Method 3: Using datetime.fromisoformat

If you are working on Python 3.7 or above you can use the fromisofromat method of the datetime module which allows us to convert datetime string in YYYY-MM-DD format to a datetime object.

Code:

from datetime import datetime

# given datetime strings in the list
dt = ['Jan 01 2012  10:10 PM',
      'Jul 05 2005  06:43 AM',
      'Aug 21 1993 12:25 PM',
      'Dec 28 2000 08:00 AM']
print("Before conversion:")
for count, i in enumerate(dt):
    print(f"datetime[{count + 1}]: {i}, type= {type(i)}")

print()
print("After Conversion: ")
# month dictionary stores months and their numeric equivalents in key-value pairs
month = {
    'Jan': '01', 'Feb': '02', 'Mar': '03', 'Apr': '04',
    'May': '05', 'Jun': '06', 'Jul': '07', 'Aug': '08',
    'Sept': '09', 'Oct': '10', 'Nov': '11', 'Dec': '12',
}
dt_obj = []  # stores the finally converted date-time objects
for i in dt:
    month_str = i.split(' ')[0] # extracts month string from date string
    month_num = i.replace(month_str, month[month_str]) # replaces month string with month numeric value
    # converting month-dd-yyyy to yyyy-mm-dd
    k = str(
        month_num.split(' ')[2] + "-" + month_num.split(' ')[0] + "-" + month_num.split()[1] + " " + month_num.split()[
            3] + ":00")
    # appending each datetime object after converting string to datetime object using fromisoformat()
    dt_obj.append(datetime.fromisoformat(k))
# prints the output
for count, i in enumerate(dt_obj):
    print(f"datetime[{count + 1}]: {i}, type= {type(i)}")

Output:

Before conversion:
datetime[1]: Jan 01 2012  10:10 PM, type= <class 'str'>
datetime[2]: Jul 05 2005  06:43 AM, type= <class 'str'>
datetime[3]: Aug 21 1993 12:25 PM, type= <class 'str'>
datetime[4]: Dec 28 2000 08:00 AM, type= <class 'str'>

After Conversion: 
datetime[1]: 2012-01-01 10:10:00, type= <class 'datetime.datetime'>
datetime[2]: 2005-07-05 06:43:00, type= <class 'datetime.datetime'>
datetime[3]: 1993-08-21 12:25:00, type= <class 'datetime.datetime'>
datetime[4]: 2000-12-28 08:00:00, type= <class 'datetime.datetime'>

Conclusion

Phew!

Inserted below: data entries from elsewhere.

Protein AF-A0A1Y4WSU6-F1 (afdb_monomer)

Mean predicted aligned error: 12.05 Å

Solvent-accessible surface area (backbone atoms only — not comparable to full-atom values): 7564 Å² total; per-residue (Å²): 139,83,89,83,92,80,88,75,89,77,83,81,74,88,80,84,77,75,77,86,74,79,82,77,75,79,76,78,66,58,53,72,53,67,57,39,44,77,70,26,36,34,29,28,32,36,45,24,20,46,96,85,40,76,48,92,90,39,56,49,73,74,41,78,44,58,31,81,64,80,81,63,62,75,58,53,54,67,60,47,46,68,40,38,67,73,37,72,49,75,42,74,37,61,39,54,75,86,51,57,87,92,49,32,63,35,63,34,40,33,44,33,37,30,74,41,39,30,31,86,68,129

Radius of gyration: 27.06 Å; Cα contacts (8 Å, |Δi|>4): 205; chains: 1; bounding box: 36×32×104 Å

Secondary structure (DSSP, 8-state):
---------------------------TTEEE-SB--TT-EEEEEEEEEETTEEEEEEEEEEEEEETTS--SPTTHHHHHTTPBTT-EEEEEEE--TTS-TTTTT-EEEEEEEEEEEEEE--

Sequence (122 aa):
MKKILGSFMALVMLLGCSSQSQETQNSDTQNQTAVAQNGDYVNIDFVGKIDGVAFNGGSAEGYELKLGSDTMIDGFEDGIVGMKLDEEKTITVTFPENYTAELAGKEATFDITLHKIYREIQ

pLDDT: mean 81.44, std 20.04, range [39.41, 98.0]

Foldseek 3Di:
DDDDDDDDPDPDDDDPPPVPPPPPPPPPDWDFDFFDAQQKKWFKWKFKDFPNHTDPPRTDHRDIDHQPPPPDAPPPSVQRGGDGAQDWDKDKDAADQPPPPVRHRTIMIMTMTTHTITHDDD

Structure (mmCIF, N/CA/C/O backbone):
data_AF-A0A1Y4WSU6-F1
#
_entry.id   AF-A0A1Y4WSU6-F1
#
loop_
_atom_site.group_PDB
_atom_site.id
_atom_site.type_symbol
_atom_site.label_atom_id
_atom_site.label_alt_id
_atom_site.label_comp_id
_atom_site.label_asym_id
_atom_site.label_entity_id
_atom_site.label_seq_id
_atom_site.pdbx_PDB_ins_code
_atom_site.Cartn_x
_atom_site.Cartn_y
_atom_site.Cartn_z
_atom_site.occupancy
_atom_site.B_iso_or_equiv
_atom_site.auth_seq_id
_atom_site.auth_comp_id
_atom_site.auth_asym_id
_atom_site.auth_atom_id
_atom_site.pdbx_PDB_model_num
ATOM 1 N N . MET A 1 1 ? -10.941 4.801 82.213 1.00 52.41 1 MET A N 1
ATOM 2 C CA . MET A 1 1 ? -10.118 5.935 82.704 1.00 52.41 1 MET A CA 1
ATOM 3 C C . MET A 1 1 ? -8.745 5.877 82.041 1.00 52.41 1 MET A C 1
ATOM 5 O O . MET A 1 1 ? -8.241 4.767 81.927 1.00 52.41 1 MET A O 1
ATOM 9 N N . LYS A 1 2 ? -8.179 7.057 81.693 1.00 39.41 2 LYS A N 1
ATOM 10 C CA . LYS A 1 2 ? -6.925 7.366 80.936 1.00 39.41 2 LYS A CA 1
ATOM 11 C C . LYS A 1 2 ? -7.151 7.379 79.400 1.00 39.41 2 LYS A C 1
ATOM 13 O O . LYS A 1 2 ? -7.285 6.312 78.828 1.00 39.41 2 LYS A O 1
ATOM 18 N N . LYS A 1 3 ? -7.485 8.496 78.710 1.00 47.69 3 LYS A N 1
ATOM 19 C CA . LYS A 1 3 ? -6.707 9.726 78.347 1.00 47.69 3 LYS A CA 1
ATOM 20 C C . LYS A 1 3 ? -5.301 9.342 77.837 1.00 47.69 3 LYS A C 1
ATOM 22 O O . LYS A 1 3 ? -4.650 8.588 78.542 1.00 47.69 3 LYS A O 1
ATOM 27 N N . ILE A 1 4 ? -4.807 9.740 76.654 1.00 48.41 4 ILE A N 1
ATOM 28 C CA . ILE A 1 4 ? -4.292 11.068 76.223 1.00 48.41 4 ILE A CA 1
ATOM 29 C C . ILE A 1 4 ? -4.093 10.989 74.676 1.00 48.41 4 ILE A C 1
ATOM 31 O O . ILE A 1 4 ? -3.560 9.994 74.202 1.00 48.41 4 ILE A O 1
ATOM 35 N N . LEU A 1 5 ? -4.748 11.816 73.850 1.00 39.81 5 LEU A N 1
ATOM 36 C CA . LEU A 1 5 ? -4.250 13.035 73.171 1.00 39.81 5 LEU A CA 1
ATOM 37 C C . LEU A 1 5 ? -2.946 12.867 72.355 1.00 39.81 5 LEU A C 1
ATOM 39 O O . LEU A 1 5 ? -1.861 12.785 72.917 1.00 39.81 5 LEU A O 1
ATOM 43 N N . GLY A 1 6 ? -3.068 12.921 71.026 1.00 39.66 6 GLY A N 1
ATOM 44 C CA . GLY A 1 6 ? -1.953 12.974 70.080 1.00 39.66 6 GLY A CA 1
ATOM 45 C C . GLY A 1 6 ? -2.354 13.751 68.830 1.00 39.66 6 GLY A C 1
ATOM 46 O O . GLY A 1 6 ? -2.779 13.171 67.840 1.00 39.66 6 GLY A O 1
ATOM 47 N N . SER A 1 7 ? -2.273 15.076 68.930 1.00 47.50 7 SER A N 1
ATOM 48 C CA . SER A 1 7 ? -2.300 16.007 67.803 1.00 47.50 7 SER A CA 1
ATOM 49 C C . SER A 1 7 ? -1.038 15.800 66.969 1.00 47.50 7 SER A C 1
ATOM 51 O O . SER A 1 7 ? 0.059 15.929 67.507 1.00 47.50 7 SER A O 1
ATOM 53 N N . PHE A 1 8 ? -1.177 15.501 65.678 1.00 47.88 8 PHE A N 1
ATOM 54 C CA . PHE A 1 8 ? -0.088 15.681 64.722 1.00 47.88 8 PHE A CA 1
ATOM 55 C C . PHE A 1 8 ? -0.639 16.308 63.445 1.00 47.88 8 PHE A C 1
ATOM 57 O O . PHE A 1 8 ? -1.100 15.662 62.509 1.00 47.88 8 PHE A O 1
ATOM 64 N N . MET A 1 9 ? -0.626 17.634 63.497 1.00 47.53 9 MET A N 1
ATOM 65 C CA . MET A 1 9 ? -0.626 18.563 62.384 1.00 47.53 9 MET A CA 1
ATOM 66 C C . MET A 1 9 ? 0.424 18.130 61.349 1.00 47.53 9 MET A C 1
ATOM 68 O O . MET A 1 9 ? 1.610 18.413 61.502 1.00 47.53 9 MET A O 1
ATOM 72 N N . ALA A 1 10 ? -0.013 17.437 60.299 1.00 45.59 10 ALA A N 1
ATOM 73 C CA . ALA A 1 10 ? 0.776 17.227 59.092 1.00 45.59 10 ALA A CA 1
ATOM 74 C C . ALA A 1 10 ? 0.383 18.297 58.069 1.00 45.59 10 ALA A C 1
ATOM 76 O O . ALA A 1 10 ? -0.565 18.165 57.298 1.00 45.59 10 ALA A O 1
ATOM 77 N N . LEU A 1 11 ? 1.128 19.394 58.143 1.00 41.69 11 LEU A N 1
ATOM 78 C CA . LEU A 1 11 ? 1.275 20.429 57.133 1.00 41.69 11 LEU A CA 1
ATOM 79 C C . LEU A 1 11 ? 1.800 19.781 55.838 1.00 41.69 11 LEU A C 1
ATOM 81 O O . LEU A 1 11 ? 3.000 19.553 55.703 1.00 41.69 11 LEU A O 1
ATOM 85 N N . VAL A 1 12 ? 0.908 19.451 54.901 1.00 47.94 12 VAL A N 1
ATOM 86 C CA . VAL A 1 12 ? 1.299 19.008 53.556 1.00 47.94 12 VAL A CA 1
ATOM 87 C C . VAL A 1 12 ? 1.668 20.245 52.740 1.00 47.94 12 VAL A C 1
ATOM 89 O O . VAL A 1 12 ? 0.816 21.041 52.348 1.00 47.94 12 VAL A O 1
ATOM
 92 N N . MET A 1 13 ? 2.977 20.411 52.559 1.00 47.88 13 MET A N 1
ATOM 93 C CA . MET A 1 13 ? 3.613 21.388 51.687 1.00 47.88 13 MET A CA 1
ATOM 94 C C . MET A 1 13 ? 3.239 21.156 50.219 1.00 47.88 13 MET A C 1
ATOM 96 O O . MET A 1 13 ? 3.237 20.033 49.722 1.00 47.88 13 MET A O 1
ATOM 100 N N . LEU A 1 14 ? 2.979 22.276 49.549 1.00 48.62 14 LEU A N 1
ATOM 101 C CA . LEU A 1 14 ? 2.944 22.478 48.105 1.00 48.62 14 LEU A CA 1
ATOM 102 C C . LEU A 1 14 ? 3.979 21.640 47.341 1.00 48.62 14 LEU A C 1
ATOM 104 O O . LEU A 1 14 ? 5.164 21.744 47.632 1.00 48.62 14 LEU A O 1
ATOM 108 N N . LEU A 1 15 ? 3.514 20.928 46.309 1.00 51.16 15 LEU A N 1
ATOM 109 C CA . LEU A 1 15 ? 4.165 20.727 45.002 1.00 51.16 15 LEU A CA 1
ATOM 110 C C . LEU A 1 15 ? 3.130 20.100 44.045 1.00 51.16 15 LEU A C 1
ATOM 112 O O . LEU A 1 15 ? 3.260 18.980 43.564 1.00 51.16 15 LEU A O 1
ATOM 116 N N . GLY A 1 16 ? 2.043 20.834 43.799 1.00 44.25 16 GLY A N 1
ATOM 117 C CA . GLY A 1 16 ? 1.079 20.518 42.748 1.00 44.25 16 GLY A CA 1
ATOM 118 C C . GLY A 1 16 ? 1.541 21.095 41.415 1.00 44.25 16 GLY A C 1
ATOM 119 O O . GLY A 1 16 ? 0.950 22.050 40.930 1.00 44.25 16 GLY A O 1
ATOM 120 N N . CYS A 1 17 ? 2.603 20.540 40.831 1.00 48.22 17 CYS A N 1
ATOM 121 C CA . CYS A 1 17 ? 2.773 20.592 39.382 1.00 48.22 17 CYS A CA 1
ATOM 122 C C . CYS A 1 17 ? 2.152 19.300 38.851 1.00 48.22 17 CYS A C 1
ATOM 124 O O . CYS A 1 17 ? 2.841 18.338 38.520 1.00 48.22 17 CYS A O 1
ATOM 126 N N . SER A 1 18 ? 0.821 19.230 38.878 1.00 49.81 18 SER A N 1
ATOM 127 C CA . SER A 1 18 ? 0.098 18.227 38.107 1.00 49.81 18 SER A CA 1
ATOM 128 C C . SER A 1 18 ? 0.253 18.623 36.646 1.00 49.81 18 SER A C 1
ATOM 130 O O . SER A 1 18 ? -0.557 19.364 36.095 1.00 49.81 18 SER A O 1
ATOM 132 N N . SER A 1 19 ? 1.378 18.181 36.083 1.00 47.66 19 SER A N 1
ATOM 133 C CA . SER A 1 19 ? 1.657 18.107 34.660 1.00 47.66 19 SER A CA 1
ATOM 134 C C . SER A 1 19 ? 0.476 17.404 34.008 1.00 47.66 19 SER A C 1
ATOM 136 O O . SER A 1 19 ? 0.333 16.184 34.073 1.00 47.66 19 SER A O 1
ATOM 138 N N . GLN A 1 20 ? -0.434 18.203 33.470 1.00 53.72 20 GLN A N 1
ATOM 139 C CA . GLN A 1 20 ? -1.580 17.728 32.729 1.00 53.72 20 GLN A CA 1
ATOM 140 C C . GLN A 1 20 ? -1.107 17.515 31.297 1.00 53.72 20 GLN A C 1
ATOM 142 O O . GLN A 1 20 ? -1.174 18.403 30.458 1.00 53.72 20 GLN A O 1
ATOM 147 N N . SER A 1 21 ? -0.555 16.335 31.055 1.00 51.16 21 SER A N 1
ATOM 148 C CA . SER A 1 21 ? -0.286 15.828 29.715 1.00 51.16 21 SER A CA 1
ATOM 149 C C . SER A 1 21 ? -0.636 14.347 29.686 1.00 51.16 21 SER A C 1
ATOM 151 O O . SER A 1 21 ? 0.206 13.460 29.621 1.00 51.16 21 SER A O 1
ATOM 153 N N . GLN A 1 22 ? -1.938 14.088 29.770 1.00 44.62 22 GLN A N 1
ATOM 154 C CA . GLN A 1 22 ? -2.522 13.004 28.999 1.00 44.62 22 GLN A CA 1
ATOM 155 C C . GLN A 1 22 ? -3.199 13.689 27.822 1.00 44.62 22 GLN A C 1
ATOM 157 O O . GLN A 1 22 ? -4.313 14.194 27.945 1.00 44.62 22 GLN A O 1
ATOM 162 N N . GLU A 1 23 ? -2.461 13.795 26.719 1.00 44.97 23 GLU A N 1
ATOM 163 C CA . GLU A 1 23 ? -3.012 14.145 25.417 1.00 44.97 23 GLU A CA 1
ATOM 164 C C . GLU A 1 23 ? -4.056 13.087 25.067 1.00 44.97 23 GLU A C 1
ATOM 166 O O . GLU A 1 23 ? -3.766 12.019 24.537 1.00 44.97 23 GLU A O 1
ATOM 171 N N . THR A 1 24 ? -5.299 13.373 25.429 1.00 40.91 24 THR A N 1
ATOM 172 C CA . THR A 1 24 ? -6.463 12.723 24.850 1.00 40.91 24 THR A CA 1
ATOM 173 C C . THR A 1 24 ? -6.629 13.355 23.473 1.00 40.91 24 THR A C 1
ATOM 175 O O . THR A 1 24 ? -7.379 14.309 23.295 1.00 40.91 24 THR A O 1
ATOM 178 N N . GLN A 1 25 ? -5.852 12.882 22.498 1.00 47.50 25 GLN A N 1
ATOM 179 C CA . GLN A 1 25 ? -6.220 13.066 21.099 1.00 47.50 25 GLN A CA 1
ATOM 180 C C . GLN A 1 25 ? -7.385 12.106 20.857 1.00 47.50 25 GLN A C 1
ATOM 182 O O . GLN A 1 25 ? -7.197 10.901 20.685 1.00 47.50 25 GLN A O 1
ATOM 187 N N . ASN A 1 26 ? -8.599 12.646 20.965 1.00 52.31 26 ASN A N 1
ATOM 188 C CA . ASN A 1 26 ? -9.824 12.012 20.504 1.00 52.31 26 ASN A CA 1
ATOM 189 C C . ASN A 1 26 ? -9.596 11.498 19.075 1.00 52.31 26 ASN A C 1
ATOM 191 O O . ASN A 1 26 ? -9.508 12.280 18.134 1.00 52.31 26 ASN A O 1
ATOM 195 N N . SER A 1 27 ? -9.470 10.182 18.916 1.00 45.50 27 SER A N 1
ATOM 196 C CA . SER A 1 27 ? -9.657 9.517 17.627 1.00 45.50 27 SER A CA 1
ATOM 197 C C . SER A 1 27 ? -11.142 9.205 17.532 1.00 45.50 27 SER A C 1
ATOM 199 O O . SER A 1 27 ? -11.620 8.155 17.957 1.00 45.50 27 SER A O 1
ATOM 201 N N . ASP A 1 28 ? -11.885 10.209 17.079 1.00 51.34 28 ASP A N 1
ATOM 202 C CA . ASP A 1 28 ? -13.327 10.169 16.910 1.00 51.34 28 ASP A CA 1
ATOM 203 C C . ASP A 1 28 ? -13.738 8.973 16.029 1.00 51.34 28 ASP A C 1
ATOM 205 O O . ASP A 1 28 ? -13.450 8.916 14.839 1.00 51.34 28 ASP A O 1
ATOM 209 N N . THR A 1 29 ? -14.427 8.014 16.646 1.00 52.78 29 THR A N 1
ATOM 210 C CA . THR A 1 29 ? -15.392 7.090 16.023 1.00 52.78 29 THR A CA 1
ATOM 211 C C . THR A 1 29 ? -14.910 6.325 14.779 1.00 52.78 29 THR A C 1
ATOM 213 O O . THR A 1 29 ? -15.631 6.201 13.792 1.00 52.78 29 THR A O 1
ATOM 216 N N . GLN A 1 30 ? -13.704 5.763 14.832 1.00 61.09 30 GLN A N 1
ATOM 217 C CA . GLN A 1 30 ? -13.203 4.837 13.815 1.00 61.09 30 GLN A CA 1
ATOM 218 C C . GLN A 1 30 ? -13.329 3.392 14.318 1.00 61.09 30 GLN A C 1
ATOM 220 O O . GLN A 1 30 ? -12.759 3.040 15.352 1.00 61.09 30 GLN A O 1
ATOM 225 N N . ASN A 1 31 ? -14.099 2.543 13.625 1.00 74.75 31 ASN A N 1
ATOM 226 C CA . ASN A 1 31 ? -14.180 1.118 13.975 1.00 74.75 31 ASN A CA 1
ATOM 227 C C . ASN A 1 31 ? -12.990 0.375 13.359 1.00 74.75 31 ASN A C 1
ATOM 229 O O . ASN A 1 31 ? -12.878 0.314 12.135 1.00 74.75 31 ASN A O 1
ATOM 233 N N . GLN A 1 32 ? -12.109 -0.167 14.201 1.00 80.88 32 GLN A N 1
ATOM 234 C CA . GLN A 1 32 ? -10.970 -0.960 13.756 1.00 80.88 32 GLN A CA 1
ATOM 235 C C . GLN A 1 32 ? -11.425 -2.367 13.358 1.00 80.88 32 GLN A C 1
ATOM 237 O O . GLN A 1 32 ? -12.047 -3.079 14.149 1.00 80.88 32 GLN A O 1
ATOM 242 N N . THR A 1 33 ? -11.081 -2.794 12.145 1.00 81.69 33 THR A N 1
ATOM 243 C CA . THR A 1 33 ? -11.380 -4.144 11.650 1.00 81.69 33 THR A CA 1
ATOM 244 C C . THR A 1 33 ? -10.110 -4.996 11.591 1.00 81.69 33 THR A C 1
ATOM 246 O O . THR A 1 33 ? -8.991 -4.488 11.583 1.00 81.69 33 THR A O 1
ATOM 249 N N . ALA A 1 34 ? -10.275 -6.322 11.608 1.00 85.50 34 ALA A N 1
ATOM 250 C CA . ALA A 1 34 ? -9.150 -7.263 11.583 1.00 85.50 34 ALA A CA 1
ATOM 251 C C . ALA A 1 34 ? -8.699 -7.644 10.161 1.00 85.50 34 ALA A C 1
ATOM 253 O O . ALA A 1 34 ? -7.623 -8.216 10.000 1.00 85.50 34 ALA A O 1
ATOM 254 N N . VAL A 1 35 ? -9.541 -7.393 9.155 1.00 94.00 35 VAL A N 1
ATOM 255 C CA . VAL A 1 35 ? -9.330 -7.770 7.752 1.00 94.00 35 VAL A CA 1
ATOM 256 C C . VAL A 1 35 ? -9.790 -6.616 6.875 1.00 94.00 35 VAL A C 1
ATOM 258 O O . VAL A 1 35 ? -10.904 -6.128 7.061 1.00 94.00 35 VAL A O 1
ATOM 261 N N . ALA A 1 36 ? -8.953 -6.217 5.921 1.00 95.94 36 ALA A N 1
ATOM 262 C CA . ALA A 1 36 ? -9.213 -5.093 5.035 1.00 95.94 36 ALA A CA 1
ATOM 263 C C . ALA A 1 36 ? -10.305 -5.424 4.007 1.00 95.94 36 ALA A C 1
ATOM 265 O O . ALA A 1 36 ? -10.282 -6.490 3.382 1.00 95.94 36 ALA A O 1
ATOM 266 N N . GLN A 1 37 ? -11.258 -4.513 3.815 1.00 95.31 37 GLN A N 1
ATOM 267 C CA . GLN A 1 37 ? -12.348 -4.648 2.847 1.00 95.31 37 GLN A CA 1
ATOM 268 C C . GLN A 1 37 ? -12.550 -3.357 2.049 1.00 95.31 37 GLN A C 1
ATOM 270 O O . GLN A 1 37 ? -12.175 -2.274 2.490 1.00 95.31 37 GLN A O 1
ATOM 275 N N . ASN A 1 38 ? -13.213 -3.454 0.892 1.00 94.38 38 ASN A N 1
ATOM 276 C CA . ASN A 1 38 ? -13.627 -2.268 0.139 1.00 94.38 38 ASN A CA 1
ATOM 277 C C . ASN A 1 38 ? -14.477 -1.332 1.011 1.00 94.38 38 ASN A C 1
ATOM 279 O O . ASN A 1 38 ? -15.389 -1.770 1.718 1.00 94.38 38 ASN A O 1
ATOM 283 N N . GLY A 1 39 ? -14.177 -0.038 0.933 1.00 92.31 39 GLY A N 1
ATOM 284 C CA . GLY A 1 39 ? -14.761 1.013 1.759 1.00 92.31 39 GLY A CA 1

That was some journey, but we have conquered datetime strings and successfully converted them to datetime objects. We also saw the advantages and disadvantages of using parser() over simple striptime(). Feel free to use any of the methods that solve your purpose. In case you have any doubt, drop in a comment and we will answer your queries.